■ AIM OF THE EXERCISE
Below are the entries; give again exactly the lines from the one mentioning "ATOM 5 O O ." through the one mentioning "ATOM 55 N N", inclusive.

__________

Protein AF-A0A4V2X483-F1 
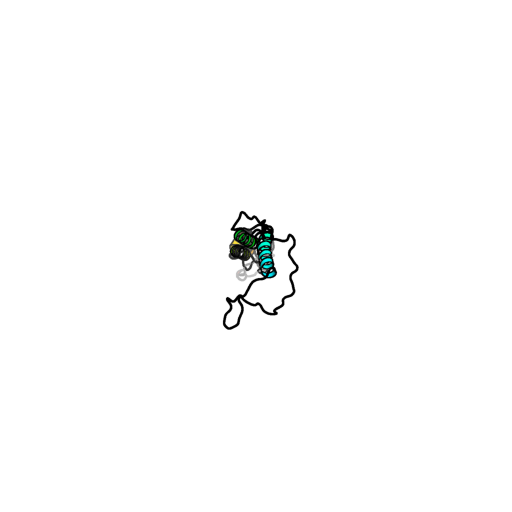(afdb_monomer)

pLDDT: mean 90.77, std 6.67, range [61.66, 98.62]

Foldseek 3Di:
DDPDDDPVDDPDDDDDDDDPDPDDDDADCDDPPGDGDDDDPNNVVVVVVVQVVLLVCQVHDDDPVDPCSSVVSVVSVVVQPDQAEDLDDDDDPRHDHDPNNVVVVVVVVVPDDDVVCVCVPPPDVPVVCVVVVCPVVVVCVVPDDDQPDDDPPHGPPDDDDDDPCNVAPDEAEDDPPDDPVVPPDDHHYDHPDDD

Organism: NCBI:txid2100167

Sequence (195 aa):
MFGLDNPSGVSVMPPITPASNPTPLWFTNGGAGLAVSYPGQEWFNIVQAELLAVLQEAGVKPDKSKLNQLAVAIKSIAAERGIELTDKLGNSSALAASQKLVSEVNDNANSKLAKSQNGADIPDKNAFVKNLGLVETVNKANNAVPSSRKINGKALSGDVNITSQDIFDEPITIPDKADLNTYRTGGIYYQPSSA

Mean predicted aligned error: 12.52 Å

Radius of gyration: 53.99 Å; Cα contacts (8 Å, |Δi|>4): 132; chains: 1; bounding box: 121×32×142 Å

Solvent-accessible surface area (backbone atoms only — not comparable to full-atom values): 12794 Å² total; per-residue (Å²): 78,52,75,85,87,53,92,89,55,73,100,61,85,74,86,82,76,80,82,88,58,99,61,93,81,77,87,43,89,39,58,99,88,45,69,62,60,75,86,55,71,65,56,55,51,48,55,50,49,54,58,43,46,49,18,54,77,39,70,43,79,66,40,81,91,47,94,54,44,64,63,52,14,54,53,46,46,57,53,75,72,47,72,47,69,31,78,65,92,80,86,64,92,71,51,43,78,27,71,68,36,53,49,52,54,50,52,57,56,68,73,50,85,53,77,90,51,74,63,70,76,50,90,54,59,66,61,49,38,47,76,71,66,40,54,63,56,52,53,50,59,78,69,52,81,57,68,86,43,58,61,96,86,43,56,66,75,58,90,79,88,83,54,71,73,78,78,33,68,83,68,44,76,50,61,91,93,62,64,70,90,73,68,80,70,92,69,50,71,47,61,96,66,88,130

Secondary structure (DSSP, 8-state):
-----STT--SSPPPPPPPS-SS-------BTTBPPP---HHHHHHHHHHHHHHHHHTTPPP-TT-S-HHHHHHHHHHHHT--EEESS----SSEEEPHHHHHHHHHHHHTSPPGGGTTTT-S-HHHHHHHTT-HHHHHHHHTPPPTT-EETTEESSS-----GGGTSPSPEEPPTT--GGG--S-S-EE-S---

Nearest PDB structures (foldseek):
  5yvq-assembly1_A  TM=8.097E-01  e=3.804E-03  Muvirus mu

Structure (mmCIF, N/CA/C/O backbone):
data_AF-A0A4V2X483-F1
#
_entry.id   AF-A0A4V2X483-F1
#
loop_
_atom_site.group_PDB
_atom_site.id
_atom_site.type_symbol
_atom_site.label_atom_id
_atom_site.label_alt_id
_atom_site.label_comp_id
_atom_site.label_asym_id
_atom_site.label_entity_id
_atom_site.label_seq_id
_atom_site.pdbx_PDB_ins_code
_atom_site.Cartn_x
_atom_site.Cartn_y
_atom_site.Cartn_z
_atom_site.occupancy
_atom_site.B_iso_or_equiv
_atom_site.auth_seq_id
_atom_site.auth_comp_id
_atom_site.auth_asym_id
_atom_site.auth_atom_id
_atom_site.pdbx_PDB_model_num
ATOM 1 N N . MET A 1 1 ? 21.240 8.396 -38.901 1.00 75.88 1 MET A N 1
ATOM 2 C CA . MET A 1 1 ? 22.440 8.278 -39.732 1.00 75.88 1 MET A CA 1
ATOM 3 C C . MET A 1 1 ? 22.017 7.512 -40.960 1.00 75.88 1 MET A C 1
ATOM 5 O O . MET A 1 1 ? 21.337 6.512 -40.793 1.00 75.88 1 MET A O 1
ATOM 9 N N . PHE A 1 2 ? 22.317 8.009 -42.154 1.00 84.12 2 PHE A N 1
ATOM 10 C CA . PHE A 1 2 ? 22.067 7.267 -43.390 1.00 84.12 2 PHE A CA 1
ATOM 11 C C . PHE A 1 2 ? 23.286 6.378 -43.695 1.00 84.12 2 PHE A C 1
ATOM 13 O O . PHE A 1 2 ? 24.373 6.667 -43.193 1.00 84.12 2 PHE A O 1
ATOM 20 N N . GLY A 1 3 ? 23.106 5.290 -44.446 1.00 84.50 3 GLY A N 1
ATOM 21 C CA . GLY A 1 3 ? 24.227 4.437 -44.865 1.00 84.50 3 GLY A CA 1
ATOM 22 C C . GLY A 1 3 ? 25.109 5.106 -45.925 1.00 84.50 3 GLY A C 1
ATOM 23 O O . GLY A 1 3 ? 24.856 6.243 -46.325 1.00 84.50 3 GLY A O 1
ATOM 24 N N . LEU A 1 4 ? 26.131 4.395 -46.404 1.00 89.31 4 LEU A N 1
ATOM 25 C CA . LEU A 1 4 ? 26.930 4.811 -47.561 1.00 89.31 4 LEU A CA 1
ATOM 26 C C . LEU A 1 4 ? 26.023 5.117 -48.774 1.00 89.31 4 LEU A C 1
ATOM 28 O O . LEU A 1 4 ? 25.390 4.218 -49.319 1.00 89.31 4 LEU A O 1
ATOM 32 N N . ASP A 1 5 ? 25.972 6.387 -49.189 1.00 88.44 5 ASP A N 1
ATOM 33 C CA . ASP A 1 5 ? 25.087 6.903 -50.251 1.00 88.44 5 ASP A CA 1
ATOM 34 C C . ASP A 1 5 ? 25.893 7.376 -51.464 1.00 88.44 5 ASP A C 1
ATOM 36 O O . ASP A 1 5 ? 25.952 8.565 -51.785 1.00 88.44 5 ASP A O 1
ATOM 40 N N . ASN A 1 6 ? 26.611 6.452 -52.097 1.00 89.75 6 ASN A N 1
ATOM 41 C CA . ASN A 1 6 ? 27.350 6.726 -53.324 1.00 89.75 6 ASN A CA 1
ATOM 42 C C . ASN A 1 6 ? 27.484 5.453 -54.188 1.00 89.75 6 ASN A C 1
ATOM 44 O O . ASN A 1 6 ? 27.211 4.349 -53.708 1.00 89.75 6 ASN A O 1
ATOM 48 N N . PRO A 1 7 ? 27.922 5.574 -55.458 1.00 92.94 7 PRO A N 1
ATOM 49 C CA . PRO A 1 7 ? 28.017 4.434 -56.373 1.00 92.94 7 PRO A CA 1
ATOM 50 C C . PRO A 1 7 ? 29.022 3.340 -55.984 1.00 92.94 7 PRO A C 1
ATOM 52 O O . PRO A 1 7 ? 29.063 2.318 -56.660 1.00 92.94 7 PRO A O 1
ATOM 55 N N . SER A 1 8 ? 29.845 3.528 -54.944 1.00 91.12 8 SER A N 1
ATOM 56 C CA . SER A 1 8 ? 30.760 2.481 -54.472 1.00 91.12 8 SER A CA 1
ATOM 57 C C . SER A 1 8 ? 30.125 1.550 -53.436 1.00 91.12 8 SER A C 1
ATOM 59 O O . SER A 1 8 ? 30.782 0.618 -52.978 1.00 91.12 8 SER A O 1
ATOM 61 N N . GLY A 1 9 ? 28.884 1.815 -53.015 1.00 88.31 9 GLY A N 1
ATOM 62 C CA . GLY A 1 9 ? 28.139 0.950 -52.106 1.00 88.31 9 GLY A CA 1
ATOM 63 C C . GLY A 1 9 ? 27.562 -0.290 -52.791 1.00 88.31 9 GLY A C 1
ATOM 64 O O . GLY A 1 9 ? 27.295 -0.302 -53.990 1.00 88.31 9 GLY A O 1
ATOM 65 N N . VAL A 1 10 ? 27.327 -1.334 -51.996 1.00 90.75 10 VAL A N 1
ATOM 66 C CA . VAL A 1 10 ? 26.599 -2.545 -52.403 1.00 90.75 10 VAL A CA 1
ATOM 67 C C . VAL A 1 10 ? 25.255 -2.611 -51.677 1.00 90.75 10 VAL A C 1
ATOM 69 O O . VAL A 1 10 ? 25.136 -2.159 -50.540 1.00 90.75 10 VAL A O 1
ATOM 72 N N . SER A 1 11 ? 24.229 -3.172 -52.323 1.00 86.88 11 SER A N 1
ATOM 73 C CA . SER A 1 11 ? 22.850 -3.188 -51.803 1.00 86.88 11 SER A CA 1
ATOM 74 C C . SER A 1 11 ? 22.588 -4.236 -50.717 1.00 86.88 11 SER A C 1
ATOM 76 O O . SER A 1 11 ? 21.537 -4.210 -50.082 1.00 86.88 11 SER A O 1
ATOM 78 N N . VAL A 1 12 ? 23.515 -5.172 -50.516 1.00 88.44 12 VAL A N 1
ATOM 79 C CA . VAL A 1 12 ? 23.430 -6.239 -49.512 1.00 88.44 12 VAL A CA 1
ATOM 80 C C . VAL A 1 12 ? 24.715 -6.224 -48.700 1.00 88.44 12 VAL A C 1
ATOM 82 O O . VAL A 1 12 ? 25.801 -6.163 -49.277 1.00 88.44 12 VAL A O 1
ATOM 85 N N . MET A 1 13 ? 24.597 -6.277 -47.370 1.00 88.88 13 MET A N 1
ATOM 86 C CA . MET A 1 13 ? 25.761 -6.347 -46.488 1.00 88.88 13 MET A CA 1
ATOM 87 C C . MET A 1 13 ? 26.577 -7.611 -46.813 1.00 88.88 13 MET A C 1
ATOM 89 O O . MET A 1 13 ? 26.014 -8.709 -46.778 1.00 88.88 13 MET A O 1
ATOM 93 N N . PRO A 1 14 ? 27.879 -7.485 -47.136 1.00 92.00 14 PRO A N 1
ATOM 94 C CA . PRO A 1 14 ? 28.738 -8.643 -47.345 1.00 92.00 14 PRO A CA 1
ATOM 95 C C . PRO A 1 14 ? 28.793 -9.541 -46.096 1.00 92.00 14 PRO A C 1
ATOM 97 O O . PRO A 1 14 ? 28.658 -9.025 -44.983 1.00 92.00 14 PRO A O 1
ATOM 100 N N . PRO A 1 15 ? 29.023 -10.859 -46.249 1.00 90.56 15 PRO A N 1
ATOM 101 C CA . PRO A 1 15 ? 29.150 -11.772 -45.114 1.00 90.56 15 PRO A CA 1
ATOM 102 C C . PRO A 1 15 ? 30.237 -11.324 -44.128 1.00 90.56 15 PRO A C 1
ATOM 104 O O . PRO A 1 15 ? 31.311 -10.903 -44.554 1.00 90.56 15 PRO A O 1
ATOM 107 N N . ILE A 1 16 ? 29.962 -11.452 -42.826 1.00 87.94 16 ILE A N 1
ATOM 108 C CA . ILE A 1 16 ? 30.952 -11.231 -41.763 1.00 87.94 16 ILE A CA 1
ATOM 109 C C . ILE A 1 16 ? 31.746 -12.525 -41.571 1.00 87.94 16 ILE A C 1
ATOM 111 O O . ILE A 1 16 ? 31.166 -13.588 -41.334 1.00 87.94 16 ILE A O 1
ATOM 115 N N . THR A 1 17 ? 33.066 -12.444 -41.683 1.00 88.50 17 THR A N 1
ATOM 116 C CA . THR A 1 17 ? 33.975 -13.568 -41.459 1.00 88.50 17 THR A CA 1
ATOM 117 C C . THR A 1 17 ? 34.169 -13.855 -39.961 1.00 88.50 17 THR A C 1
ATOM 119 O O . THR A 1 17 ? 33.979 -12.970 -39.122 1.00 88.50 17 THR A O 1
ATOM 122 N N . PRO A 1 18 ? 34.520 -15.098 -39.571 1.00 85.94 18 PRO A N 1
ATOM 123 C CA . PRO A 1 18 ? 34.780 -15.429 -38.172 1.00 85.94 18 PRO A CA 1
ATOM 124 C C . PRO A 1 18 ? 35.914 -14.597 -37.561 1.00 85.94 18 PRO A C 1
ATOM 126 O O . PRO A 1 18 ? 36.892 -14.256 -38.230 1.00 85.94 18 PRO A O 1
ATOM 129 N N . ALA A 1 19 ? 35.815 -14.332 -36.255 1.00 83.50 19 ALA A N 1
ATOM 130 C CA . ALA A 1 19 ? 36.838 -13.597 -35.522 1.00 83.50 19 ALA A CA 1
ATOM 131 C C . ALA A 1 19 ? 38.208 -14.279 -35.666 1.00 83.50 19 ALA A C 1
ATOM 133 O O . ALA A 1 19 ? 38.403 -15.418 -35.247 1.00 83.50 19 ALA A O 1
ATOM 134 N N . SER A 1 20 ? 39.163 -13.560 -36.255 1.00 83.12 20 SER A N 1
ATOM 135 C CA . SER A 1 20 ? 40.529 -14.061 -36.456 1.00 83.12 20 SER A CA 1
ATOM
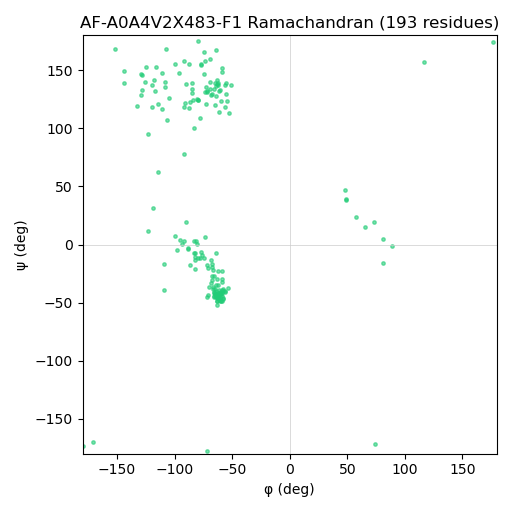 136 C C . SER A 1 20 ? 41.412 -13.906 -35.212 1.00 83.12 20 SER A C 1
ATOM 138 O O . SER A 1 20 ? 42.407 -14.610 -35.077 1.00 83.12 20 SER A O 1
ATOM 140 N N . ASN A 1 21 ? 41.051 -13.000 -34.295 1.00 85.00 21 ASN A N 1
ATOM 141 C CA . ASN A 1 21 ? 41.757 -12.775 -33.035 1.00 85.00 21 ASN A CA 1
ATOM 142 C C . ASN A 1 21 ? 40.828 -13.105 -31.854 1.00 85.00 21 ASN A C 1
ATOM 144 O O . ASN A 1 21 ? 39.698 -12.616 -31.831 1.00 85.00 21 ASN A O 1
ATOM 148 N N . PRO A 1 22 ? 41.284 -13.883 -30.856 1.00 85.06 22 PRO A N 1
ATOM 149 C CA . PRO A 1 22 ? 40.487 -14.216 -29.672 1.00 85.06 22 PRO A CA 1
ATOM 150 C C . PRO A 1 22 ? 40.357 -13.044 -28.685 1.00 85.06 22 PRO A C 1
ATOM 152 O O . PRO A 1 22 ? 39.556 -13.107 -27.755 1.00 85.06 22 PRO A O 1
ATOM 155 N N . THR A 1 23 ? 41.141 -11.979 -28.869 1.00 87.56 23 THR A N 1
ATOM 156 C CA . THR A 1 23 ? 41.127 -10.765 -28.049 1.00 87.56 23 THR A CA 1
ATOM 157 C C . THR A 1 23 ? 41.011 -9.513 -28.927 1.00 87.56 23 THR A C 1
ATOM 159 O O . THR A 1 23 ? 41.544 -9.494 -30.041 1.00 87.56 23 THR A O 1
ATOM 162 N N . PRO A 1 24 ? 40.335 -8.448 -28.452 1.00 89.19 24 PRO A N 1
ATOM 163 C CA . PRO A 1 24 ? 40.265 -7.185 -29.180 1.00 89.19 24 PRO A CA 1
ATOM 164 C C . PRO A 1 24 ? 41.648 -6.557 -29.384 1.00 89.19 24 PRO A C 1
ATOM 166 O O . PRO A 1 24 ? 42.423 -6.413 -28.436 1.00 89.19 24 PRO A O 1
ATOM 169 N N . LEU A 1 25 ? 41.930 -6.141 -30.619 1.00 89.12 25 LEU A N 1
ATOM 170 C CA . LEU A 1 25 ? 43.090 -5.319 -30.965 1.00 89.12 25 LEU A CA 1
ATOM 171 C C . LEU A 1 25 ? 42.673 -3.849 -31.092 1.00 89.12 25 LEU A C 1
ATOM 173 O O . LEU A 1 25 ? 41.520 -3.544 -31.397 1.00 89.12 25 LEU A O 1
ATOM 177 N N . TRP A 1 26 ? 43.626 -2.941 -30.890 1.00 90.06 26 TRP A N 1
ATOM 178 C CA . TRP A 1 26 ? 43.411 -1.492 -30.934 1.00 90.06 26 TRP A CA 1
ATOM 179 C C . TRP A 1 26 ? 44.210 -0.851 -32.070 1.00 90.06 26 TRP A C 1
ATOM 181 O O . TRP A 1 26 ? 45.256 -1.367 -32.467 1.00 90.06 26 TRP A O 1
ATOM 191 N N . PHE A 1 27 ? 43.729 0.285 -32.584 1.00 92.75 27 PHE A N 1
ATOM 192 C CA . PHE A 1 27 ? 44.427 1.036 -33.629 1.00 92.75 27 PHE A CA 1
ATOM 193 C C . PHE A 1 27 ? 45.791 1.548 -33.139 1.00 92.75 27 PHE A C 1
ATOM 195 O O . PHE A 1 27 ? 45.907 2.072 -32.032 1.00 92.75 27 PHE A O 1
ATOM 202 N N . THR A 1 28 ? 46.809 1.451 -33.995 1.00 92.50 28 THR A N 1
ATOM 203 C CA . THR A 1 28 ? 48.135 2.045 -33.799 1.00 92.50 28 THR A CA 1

__________

■ EXERCISE OUTPUT
ATOM 5 O O . MET A 1 1 ? 21.337 6.512 -40.793 1.00 75.88 1 MET A O 1
ATOM 9 N N . PHE A 1 2 ? 22.317 8.009 -42.154 1.00 84.12 2 PHE A N 1
ATOM 10 C CA . PHE A 1 2 ? 22.067 7.267 -43.390 1.00 84.12 2 PHE A CA 1
ATOM 11 C C . PHE A 1 2 ? 23.286 6.378 -43.695 1.00 84.12 2 PHE A C 1
ATOM 13 O O . PHE A 1 2 ? 24.373 6.667 -43.193 1.00 84.12 2 PHE A O 1
ATOM 20 N N . GLY A 1 3 ? 23.106 5.290 -44.446 1.00 84.50 3 GLY A N 1
ATOM 21 C CA . GLY A 1 3 ? 24.227 4.437 -44.865 1.00 84.50 3 GLY A CA 1
ATOM 22 C C . GLY A 1 3 ? 25.109 5.106 -45.925 1.00 84.50 3 GLY A C 1
ATOM 23 O O . GLY A 1 3 ? 24.856 6.243 -46.325 1.00 84.50 3 GLY A O 1
ATOM 24 N N . LEU A 1 4 ? 26.131 4.395 -46.404 1.00 89.31 4 LEU A N 1
ATOM 25 C CA . LEU A 1 4 ? 26.930 4.811 -47.561 1.00 89.31 4 LEU A CA 1
ATOM 26 C C . LEU A 1 4 ? 26.023 5.117 -48.774 1.00 89.31 4 LEU A C 1
ATOM 28 O O . LEU A 1 4 ? 25.390 4.218 -49.319 1.00 89.31 4 LEU A O 1
ATOM 32 N N . ASP A 1 5 ? 25.972 6.387 -49.189 1.00 88.44 5 ASP A N 1
ATOM 33 C CA . ASP A 1 5 ? 25.087 6.903 -50.251 1.00 88.44 5 ASP A CA 1
ATOM 34 C C . ASP A 1 5 ? 25.893 7.376 -51.464 1.00 88.44 5 ASP A C 1
ATOM 36 O O . ASP A 1 5 ? 25.952 8.565 -51.785 1.00 88.44 5 ASP A O 1
ATOM 40 N N . ASN A 1 6 ? 26.611 6.452 -52.097 1.00 89.75 6 ASN A N 1
ATOM 41 C CA . ASN A 1 6 ? 27.350 6.726 -53.324 1.00 89.75 6 ASN A CA 1
ATOM 42 C C . ASN A 1 6 ? 27.484 5.453 -54.188 1.00 89.75 6 ASN A C 1
ATOM 44 O O . ASN A 1 6 ? 27.211 4.349 -53.708 1.00 89.75 6 ASN A O 1
ATOM 48 N N . PRO A 1 7 ? 27.922 5.574 -55.458 1.00 92.94 7 PRO A N 1
ATOM 49 C CA . PRO A 1 7 ? 28.017 4.434 -56.373 1.00 92.94 7 PRO A CA 1
ATOM 50 C C . PRO A 1 7 ? 29.022 3.340 -55.984 1.00 92.94 7 PRO A C 1
ATOM 52 O O . PRO A 1 7 ? 29.063 2.318 -56.660 1.00 92.94 7 PRO A O 1
ATOM 55 N N . SER A 1 8 ? 29.845 3.528 -54.944 1.00 91.12 8 SER A N 1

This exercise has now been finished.